Literally Falling for the Sea of Cortés

Oct 22, 2013 by

          “Have an amazing trip! Remember, don’t go in the water!” I was warned for what felt like the hundredth time before leaving for Cabo.

          “Thanks! I know, I know. I won’t!” I assured, not knowing then that I was days away from vigorously washing salt stains off my body like they were my own fingerprints scattered throughout a crime scene.

          In my defense, I was lured by the Sea of Cortés. Its beautiful sense of danger charmed me. You all know I’m a sucker for charm!




My struggle with the sea that I couldn’t keep my legs closed to.

My struggle with the sea that I couldn’t keep my legs closed to.

          To those who like to swim, warning: Cabo is not the place, as I was repeatedly told by everyone I know who has been. The undertow is too strong. Not much of a swimmer, I wasn’t too concerned about not being able to dive in. The sand is my domain. I’ll wet my feet at the shore, chill in a swim-up bar, or lay in the pool to cool off, but I prefer to keep my toes (okay, my hair) dry.

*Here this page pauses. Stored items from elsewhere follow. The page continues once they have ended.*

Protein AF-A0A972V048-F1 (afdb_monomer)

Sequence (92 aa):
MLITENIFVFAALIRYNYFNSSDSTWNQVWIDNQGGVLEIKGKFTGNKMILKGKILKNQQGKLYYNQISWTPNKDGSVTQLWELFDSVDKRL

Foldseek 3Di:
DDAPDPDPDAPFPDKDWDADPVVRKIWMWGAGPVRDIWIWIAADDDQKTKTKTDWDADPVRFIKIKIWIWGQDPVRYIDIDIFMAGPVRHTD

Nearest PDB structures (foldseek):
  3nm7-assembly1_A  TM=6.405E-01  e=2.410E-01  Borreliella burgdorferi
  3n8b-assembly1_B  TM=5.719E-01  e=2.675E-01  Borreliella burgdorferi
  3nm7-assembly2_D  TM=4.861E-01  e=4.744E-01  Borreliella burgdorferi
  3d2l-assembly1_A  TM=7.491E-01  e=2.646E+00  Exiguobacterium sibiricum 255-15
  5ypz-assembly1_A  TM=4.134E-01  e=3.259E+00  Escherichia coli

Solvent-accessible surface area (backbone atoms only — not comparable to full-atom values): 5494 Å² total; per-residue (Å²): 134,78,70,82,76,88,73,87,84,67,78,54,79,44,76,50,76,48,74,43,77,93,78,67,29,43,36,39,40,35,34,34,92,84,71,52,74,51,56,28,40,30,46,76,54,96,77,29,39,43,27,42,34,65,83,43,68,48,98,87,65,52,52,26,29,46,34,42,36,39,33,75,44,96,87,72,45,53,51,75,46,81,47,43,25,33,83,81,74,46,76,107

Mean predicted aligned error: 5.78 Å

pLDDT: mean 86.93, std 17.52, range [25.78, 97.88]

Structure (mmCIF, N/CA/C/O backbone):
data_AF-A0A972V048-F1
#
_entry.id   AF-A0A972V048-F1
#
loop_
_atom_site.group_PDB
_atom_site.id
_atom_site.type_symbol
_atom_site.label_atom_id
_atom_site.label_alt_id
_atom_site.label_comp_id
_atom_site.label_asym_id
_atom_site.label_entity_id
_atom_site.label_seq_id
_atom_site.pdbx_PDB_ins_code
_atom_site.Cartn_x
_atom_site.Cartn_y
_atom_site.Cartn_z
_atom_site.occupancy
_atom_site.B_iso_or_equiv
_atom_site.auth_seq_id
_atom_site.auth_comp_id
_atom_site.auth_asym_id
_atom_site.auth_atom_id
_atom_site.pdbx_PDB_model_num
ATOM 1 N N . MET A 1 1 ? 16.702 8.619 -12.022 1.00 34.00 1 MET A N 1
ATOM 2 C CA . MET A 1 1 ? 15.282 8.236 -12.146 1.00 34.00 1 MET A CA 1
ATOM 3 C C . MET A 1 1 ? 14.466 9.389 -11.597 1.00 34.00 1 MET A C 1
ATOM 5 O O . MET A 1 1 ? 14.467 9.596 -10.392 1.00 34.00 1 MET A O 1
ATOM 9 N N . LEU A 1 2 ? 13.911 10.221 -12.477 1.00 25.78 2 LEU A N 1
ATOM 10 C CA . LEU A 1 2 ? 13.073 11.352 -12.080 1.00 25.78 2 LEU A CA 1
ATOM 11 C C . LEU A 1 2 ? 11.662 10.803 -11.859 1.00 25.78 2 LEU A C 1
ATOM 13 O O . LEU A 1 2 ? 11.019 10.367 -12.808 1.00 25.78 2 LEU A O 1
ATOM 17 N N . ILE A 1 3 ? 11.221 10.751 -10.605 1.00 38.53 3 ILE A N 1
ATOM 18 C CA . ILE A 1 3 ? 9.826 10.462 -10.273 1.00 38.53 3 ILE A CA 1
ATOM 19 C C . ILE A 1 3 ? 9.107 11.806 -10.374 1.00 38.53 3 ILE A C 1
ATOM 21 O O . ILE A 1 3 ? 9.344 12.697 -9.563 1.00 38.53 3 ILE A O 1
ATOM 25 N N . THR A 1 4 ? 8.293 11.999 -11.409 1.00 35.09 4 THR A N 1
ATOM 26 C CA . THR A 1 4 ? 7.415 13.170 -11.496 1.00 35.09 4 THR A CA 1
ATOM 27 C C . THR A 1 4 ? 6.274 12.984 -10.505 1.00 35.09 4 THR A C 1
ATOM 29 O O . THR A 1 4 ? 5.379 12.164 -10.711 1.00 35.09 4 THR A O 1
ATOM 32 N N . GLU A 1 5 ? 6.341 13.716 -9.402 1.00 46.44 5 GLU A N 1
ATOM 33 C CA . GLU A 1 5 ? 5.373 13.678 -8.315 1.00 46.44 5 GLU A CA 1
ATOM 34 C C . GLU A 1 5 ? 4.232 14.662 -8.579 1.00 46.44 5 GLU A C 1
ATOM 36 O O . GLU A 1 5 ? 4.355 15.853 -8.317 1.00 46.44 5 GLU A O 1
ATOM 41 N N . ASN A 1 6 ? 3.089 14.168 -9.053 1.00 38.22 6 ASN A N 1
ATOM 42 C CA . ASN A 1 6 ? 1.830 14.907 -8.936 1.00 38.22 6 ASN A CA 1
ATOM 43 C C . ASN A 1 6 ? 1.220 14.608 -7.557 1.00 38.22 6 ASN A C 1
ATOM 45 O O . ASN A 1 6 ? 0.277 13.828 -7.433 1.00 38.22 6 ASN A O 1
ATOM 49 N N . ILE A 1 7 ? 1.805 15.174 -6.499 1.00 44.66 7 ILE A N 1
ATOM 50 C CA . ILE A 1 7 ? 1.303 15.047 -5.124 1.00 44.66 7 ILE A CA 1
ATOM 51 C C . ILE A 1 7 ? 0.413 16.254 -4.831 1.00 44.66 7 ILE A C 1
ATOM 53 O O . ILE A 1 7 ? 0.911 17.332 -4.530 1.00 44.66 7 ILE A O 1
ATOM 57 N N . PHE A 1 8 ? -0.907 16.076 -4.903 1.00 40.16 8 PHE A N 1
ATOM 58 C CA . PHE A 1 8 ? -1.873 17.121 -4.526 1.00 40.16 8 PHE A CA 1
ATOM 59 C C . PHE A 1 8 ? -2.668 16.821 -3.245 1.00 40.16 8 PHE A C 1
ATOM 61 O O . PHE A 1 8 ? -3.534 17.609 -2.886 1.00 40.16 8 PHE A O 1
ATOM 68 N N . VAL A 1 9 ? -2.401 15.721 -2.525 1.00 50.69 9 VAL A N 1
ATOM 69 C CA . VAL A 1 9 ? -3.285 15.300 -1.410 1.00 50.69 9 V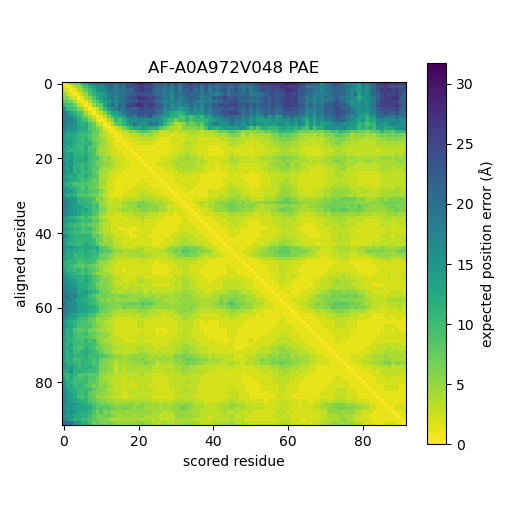AL A CA 1
ATOM 70 C C . VAL A 1 9 ? -2.563 15.039 -0.079 1.00 50.69 9 VAL A C 1
ATOM 72 O O . VAL A 1 9 ? -3.209 14.988 0.961 1.00 50.69 9 VAL A O 1
ATOM 75 N N . PHE A 1 10 ? -1.229 14.966 -0.044 1.00 53.34 10 PHE A N 1
ATOM 76 C CA . PHE A 1 10 ? -0.495 14.816 1.218 1.00 53.34 10 PHE A CA 1
ATOM 77 C C . PHE A 1 10 ? 0.855 15.530 1.133 1.00 53.34 10 PHE A C 1
ATOM 79 O O . PHE A 1 10 ? 1.766 15.060 0.454 1.00 53.34 10 PHE A O 1
ATOM 86 N N . ALA A 1 11 ? 0.990 16.677 1.800 1.00 58.22 11 ALA A N 1
ATOM 87 C CA . ALA A 1 11 ? 2.267 17.376 1.918 1.00 58.22 11 ALA A CA 1
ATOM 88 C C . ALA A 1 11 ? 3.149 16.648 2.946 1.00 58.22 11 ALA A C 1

          That is, until I saw the Sea of Cortés for the first time. It is gorgeously enticing. For days, I watched it from afar. Over and over, I saw it rush over the sand and recede into itself. I listened to its song as I wrote. Today, I finally dipped my toes, intending to stop our rendezvous there, but I was intrigued by its touch. (Ladies, you know when you’re with a guy and you tell yourself it’s only going to go so far before his tongue trails your inner thigh and his teeth slide the lace of your dress back, and you think, what’s a little further? I mean, he’s already almost there, right? Well, with my tan feet on the verge of the sea, I was already almost there. Oops, there went my skirt, so to speak.) I walked further down the shore. The water entangled my ankles like a vine and pulled aggressively. I unwillingly moved toward the sea as it tugged, laughing in disbelief at the strength of its grip. I was only inches deep in its foam, yet I was nearly falling over when it grabbed me. Feeling the tow for myself, I understood why my friends had been so adamant about me staying out of the water. I could conceive how this sea, though beautiful, could kill. I walked closer to the edge of the tide, literally testing the waters. (What would you do if you weren’t afraid?)

          I forgot how much I love salt water. In Cancun, the only place prior to Cabo that I’ve experienced it (February 2011: my first touch of the Atlantic Ocean, baby!), it took me a while to get in. I was logically scared of sharks, as a Canadian had been attacked by one there the week prior to my arrival. However, once my toes felt its rush, I was in the water, jumping the waves like I was a kid in Wonderland’s wave pool again, laughing uncontrollably and feeling more alive than I could draw recent memory of at the time. I forgot about that memory until I felt that same liveliness today – or maybe, rather, until I felt a heightened awareness that I have a life to live, given that I was letting myself be pulled further and further into deathly waters. I was first ankle deep, then knee deep, then almost hip deep, then – I was hurried out of the water by a lifeguard. As I already knew, unlike the Atlantic, the Sea of Cortés is not safe for swimming.

          “Arriba!” the lifeguard yelled, beaconing for me to get back.

          I am definitely one of those people who both needs to be told more than once and needs to see to believe. I barely moved in response.

          “Arriba!” he repeated. Translation: “Get the fuck out of the water, you stupid tourist!”

          I turned to him before defiantly looking back toward the sea to see a wave many times my height only feet from me. I did not need to be told again. I ran for dry land, bent over in laughter all the way.

          As I did in Cancun, I felt unbelievably alive. I felt every reason that I love to travel coursing through me with the main one being that there is so much more to life than the daily crap that we subject ourselves to: the runs on the elliptical (I like the elliptical, but it does not beat the sea), the morning traffic jams, the day jobs, the mindless hi-how-are-yous, the countdowns to five o’clock – in short, the routine. So far, this has been my favourite moment of Cabo. The Sea of Cortés and I are quickly bonding. I don’t know how I’m supposed to leave it. I hope it can forgive me.

Happiness Tip: Step foot into the sea.